[Editorial] S. Korea’s conglomerates can learn from Kim Woo-choong’s adventurousness

Posted on : 2019-12-11 17:38 KST Modified on : 2019-12-11 17:38 KST
Daewoo Group founder Kim Woo-choong’s funeral at Ajou University Hospital on Dec. 10.
Daewoo Group founder Kim Woo-choong’s funeral at Ajou University Hospital on Dec. 10.

Kim Woo-choong, a pioneer of “global management” and former chairman of the now-defunct Daewoo Group, passed away on Dec. 9, at the age of 83. Few Korean businessmen have lived such an eventful life, or could claim such a mixture of distinction and disgrace.

Unlike the other founders of South Korea’s chaebols — such as Lee Byung-chul of Samsung and Chung Ju-yung of Hyundai — Kim Woo-choong started his career as a lowly office worker. Kim launched the group under the name Daewoo Industrial in 1967, at the age of 31, with just 5 million won (US$4,185) of capital. Within the next 30 years, he built the country’s second-largest conglomerate, a sprawling empire encompassing automobiles, heavy industry, shipbuilding, electronics, finance, and hotels, elevating Kim into the “hero of the salaryman” because of his humble beginnings.

As Kim described in his book “It’s a Big World, and There’s a Lot to Do,” he spent the 1990s traveling from one country to another as he created his brand of global management. At one time, 350,000 of employees, both in Korea and other countries, were part of a network of some 600 overseas subsidiaries and branch offices that accounted for 14% of Korea’s exports.
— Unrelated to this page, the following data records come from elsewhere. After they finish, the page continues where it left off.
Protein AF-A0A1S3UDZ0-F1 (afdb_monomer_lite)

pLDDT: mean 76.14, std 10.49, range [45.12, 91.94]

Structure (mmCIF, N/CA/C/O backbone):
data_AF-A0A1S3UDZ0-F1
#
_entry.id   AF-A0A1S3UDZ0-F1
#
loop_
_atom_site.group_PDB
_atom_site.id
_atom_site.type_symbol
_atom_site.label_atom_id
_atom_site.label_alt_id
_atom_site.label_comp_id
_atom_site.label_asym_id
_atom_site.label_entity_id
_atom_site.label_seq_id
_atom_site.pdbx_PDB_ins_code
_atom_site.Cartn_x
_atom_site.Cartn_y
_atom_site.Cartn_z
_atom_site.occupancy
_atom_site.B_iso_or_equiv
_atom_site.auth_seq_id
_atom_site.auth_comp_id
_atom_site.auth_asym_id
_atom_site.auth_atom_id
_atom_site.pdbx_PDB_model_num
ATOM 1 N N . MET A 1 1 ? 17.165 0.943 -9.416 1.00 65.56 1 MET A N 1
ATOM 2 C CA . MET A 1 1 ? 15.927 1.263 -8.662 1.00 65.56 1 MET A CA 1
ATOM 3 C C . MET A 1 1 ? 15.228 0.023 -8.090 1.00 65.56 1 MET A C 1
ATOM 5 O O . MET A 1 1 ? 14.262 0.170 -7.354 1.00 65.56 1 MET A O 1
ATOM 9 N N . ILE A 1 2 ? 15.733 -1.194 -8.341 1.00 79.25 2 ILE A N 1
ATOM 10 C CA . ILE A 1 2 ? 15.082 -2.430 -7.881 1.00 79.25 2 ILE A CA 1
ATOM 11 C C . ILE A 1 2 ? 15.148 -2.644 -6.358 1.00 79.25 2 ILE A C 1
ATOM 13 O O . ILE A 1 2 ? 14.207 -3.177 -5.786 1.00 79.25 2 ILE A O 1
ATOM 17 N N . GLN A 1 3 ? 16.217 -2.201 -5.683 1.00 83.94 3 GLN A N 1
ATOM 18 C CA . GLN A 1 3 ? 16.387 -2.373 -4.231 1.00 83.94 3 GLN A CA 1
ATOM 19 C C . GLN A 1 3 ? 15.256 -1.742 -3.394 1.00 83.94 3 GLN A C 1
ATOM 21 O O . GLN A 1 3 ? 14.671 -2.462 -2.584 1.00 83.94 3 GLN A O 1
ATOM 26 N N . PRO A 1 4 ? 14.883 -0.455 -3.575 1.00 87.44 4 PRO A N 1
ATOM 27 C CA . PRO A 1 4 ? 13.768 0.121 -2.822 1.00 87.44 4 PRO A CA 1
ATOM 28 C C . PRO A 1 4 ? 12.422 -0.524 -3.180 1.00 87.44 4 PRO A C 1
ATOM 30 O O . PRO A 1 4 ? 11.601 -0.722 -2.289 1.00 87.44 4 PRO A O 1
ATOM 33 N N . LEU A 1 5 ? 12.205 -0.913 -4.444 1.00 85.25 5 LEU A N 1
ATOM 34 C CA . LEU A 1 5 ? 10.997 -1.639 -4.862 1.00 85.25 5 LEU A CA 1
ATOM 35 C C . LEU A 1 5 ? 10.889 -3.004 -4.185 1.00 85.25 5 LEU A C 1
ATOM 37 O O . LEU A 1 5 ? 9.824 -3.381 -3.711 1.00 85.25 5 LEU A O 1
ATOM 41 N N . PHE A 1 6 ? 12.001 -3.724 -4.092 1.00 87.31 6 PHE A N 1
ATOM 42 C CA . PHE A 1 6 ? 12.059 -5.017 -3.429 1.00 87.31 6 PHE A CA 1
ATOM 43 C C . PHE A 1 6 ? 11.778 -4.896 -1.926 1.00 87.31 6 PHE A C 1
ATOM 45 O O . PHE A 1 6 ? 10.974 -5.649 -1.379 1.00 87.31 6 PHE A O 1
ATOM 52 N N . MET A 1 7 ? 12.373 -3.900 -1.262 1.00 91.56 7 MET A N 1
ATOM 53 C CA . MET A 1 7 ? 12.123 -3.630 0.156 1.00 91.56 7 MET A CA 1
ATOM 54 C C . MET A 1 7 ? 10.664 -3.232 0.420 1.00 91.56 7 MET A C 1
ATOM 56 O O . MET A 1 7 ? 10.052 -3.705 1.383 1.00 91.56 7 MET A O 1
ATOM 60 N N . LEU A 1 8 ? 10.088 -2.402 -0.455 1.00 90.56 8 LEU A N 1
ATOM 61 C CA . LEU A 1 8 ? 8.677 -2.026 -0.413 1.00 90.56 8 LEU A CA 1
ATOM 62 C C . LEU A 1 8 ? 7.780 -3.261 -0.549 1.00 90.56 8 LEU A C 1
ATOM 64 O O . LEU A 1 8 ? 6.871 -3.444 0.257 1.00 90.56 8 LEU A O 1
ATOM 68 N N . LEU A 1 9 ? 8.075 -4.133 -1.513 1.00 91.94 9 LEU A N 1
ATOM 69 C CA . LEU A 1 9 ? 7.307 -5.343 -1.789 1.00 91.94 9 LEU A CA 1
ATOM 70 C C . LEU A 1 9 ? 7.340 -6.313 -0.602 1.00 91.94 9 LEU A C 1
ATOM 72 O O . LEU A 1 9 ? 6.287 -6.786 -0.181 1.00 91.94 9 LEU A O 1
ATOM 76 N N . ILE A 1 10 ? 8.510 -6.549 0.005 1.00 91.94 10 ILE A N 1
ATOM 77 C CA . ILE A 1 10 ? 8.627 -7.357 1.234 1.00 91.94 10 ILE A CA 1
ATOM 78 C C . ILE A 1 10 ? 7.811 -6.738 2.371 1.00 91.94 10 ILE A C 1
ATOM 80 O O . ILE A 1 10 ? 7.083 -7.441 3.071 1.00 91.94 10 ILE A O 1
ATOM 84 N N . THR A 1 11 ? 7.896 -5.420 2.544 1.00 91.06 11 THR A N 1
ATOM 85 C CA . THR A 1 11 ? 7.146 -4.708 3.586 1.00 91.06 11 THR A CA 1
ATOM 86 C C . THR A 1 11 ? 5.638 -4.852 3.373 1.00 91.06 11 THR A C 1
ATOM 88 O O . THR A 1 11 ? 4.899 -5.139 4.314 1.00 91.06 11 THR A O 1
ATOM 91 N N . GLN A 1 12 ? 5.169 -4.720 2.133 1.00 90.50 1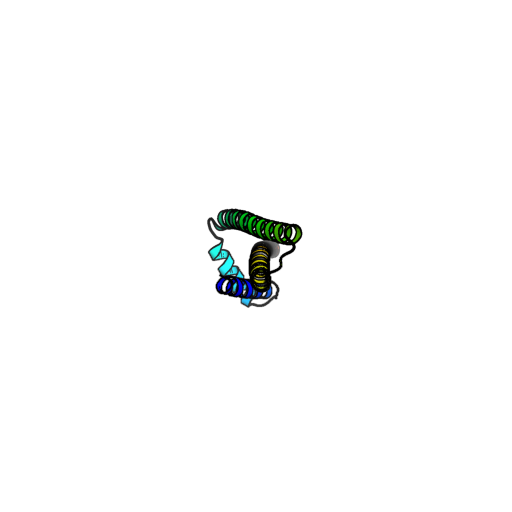2 GLN A N 1
ATOM 92 C CA . GLN A 1 12 ? 3.764 -4.891 1.776 1.00 90.50 12 GLN A CA 1
ATOM 93 C C . GLN A 1 12 ? 3.293 -6.343 1.928 1.00 90.50 12 GLN A C 1
ATOM 95 O O . GLN A 1 12 ? 2.197 -6.568 2.442 1.00 90.50 12 GLN A O 1
ATOM 100 N N . MET A 1 13 ? 4.111 -7.326 1.540 1.00 90.31 13 MET A N 1
ATOM 101 C CA . MET A 1 13 ? 3.857 -8.754 1.771 1.00 90.31 13 MET A CA 1
ATOM 102 C C . MET A 1 13 ? 3.682 -9.042 3.262 1.00 90.31 13 MET A C 1
ATOM 104 O O . MET A 1 13 ? 2.669 -9.612 3.669 1.00 90.31 13 MET A O 1
ATOM 108 N N . ALA A 1 14 ? 4.634 -8.591 4.085 1.00 89.62 14 ALA A N 1
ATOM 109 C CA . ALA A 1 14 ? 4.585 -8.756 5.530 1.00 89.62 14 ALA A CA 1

But Kim’s global management was shattered by the 1997 Asian financial crisis. After assuming the chairmanship of the Federation of Korean Industries in March 1998, he sought to help Korea weather the economic crisis by claiming a US$50 billion current account surplus, but in the end, he wasn’t able to save the Daewoo Group. Given its reliance on massive debt, the group was strangled by soaring interest rates and exchange rates, both of which more than doubled.
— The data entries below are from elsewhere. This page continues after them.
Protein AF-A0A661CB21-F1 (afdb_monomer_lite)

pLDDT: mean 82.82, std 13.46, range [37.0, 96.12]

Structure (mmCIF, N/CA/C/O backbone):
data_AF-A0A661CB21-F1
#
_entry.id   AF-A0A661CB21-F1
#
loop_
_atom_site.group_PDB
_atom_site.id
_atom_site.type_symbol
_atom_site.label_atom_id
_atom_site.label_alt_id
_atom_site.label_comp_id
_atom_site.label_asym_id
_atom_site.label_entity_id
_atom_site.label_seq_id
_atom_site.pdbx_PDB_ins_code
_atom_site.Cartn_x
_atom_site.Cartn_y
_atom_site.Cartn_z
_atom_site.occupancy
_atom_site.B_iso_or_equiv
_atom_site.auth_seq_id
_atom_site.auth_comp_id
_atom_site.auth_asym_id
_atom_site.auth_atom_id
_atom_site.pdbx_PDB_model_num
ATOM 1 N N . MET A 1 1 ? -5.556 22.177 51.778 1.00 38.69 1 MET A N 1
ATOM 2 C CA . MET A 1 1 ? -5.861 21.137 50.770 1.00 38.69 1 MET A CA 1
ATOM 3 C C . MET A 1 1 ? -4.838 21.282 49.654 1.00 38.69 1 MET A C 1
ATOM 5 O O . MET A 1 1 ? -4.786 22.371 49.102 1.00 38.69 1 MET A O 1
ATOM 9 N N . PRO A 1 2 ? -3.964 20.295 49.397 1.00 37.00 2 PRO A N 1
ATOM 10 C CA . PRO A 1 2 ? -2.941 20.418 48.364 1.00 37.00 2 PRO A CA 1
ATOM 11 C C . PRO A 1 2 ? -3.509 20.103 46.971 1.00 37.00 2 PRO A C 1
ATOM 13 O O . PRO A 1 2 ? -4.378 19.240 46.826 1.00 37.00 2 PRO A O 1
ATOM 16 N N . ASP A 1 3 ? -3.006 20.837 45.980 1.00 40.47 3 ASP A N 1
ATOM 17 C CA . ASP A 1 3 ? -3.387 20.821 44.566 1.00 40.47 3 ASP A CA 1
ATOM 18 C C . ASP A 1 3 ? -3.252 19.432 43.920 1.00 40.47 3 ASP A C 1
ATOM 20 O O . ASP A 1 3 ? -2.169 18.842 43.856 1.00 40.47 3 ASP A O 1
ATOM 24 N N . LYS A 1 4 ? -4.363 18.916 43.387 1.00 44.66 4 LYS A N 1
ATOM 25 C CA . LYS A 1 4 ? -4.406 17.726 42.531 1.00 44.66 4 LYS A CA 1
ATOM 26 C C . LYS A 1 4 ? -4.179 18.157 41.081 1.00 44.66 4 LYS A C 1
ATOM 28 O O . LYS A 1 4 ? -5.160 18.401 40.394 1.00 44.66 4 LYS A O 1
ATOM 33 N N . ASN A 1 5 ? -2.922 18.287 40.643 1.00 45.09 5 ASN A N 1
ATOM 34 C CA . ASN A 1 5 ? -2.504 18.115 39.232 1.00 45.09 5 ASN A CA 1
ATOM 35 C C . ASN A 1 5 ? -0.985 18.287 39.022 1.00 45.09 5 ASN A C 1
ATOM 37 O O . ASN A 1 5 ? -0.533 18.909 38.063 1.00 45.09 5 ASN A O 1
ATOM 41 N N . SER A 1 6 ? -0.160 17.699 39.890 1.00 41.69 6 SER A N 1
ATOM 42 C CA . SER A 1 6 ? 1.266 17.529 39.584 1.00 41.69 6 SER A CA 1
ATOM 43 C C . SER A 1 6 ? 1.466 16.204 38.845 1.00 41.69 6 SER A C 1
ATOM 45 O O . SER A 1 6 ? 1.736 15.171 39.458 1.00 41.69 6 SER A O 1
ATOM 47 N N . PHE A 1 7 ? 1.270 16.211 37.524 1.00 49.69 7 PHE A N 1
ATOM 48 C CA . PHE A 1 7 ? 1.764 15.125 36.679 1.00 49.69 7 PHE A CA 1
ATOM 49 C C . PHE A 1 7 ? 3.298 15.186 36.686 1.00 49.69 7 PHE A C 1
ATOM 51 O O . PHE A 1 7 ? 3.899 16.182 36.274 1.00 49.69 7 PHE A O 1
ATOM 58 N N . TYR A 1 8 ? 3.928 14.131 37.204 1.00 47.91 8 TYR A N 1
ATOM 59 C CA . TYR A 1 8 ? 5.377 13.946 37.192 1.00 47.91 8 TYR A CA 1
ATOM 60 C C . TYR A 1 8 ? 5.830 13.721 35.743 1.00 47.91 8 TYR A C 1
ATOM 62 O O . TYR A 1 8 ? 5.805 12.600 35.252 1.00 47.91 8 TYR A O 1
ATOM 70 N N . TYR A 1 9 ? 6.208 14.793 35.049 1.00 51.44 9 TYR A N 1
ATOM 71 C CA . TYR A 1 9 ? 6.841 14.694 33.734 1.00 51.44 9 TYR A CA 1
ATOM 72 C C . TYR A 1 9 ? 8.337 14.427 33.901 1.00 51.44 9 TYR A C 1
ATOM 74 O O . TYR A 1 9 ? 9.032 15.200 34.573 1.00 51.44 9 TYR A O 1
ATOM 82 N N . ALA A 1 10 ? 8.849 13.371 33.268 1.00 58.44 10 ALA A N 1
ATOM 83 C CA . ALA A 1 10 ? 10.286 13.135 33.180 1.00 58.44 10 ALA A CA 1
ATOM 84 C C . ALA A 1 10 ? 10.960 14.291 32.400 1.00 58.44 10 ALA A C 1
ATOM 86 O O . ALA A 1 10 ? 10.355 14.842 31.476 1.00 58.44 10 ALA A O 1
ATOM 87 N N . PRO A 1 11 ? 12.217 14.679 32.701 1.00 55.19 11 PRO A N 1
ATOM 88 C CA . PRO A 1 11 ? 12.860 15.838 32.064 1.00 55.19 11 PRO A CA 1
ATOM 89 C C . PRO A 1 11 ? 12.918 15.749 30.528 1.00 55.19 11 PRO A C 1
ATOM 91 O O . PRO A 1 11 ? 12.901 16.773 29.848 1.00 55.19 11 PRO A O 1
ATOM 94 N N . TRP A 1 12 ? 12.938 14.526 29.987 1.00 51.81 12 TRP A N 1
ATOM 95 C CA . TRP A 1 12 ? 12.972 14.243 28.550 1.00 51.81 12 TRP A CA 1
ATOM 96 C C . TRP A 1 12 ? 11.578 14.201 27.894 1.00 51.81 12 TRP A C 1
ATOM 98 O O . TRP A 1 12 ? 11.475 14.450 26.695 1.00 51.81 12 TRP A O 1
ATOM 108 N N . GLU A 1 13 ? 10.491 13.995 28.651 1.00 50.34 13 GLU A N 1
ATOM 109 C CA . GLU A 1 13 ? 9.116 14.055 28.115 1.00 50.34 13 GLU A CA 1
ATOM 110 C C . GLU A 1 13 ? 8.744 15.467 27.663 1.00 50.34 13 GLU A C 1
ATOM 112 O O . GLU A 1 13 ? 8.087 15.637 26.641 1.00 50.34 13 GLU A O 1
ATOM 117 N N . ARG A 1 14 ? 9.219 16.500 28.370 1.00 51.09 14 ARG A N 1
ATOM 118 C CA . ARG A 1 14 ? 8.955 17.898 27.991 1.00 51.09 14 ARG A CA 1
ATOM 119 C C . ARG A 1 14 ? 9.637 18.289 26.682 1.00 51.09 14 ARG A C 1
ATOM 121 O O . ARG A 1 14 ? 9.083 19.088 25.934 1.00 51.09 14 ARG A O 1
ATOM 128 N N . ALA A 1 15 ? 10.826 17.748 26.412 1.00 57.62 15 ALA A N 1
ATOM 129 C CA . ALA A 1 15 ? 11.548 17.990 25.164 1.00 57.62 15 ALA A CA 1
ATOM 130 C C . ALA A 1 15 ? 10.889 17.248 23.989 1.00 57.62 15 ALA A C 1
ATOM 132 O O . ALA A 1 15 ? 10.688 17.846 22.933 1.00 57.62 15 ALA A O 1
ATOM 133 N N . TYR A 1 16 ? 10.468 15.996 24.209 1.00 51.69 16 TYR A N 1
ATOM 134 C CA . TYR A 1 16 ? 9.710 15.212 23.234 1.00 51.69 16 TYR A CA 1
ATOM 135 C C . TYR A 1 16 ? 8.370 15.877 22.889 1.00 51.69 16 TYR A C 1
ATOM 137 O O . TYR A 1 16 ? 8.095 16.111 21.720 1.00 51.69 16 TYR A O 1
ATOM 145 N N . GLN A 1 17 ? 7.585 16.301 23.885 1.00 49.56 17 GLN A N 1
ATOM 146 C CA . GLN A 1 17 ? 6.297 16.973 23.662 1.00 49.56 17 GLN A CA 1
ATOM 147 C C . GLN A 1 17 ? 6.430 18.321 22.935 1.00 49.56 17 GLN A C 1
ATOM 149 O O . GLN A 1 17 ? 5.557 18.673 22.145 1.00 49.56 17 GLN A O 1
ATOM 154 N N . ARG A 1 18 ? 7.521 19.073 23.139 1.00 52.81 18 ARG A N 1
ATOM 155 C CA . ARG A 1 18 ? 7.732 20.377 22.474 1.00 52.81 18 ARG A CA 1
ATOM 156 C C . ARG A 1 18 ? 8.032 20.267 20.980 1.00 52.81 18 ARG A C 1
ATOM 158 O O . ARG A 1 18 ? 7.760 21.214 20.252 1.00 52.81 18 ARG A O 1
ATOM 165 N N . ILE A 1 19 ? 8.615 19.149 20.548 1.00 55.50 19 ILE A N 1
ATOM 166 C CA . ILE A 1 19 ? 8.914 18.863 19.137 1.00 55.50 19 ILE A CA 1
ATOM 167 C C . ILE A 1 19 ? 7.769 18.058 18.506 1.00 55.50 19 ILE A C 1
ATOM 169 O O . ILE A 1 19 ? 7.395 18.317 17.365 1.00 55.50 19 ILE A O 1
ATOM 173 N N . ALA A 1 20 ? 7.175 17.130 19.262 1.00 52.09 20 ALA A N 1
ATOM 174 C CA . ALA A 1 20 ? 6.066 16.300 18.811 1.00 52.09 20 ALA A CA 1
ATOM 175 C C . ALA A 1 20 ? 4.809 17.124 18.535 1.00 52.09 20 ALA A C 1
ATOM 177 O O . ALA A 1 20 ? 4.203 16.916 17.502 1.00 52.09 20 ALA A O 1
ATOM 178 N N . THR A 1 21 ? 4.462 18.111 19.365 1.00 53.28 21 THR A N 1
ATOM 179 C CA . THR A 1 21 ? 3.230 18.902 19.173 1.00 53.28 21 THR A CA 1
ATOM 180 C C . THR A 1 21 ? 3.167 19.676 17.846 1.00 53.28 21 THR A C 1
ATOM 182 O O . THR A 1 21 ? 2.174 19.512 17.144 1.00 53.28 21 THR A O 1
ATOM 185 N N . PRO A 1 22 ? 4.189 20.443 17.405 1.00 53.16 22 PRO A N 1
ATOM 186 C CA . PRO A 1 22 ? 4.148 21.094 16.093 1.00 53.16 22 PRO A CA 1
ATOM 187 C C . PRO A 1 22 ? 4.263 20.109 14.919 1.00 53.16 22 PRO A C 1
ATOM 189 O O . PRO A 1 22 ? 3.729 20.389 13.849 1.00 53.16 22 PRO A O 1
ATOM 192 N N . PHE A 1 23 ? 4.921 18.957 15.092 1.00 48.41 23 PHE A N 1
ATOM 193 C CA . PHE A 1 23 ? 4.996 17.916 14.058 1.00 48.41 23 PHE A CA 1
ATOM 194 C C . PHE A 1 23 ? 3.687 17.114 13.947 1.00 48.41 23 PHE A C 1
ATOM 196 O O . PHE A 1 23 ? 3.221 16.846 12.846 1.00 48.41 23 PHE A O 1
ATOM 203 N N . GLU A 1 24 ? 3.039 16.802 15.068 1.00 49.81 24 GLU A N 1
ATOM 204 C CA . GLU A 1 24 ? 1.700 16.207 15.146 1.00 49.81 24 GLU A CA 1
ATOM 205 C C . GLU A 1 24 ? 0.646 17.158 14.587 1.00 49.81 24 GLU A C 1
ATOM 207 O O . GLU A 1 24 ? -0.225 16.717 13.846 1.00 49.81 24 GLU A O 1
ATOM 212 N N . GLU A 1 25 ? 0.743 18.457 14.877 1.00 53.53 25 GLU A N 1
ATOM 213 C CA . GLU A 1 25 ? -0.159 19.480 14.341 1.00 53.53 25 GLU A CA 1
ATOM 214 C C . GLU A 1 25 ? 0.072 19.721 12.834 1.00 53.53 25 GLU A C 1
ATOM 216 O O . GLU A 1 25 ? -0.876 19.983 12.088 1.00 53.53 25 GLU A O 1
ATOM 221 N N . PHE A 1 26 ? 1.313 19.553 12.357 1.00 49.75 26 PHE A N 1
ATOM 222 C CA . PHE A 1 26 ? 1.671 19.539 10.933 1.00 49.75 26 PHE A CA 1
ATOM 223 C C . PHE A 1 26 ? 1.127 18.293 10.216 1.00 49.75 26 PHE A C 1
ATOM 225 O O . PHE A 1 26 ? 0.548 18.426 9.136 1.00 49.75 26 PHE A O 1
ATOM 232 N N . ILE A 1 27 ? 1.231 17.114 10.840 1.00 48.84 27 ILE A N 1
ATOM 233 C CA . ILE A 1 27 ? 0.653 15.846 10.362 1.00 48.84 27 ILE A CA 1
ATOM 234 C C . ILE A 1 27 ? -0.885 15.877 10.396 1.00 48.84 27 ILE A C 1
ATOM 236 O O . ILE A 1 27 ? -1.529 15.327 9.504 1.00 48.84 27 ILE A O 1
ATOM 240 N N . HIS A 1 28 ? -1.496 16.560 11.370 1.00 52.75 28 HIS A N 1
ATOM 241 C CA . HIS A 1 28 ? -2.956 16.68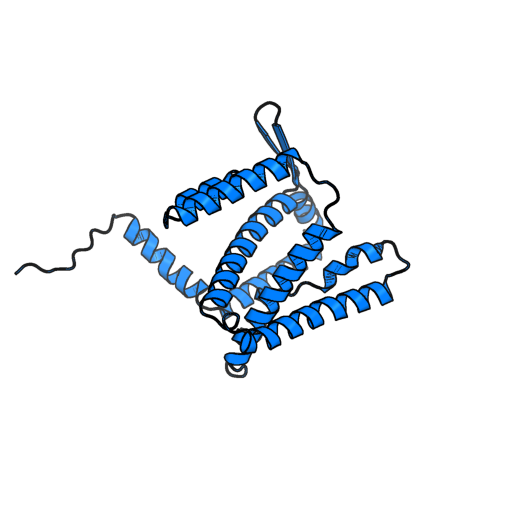2 11.487 1.00 52.75 28 HIS A CA 1
ATOM 242 C C . HIS A 1 28 ? -3.597 17.513 10.369 1.00 52.75 28 HIS A C 1
ATOM 244 O O . HIS A 1 28 ? -4.815 17.473 10.179 1.00 52.75 28 HIS A O 1
ATOM 250 N N . ARG A 1 29 ? -2.806 18.256 9.590 1.00 61.16 29 ARG A N 1
ATOM 251 C CA . ARG A 1 29 ? -3.301 18.952 8.403 1.00 61.16 29 ARG A CA 1
ATOM 252 C C . ARG A 1 29 ? -3.173 18.028 7.194 1.00 61.16 29 ARG A C 1
ATOM 254 O O . ARG A 1 29 ? -2.148 18.032 6.524 1.00 61.16 29 ARG A O 1
ATOM 261 N N . GLN A 1 30 ? -4.251 17.310 6.860 1.00 60.81 30 GLN A N 1
ATOM 262 C CA . GLN A 1 30 ? -4.368 16.495 5.631 1.00 60.81 30 GLN A CA 1
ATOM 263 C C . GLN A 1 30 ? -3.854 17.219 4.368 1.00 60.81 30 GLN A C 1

When the Kim Dae-jung administration turned the screws of corporate restructuring, the group fell apart in 1999. After spending a few years hiding abroad, Kim was convicted in 2006 of fraudulent accounting to the tune of 20 trillion won (US$16.74 billion), setting a new record. He was given a prison sentence of 8 years and 6 months and fined 17.9 trillion won (US$14.98 billion), only to be pardoned in 2008. Kim devoted his remaining energy over the past decade to visiting his “second home” of Vietnam and training young people in starting businesses overseas.

Kim leaves two major legacies for the Korean economy. The collapse of his “global management” and “expanded management,” propped up on unwise loans, spelled the end of the “too big to fail” myth that had shielded the chaebol during the four decades after Korea’s industrialization in the 1960s. Afterward, the management paradigm of Korean companies rapidly shifted its focus from outer appearance to inner substance.

Through the “legend of global management,” which was built on the passion of a former office worker who spent more than two-thirds of the year doing business overseas, Kim became a symbol of the entrepreneurial drive to create something out of nothing. Those in the business world will remember Kim as a forerunner of global management and a major player in the country’s economic development. By being the first to explore uncharted territory, Kim serves as a lasting example of the entrepreneurial spirit.

Many are concerned that Korea’s conglomerates are sitting on huge cash reserves, while being stingy in hiring and investing. We hope that the grandchildren and great-grandchildren of the groups’ founders will take a page from Kim’s entrepreneurial playbook.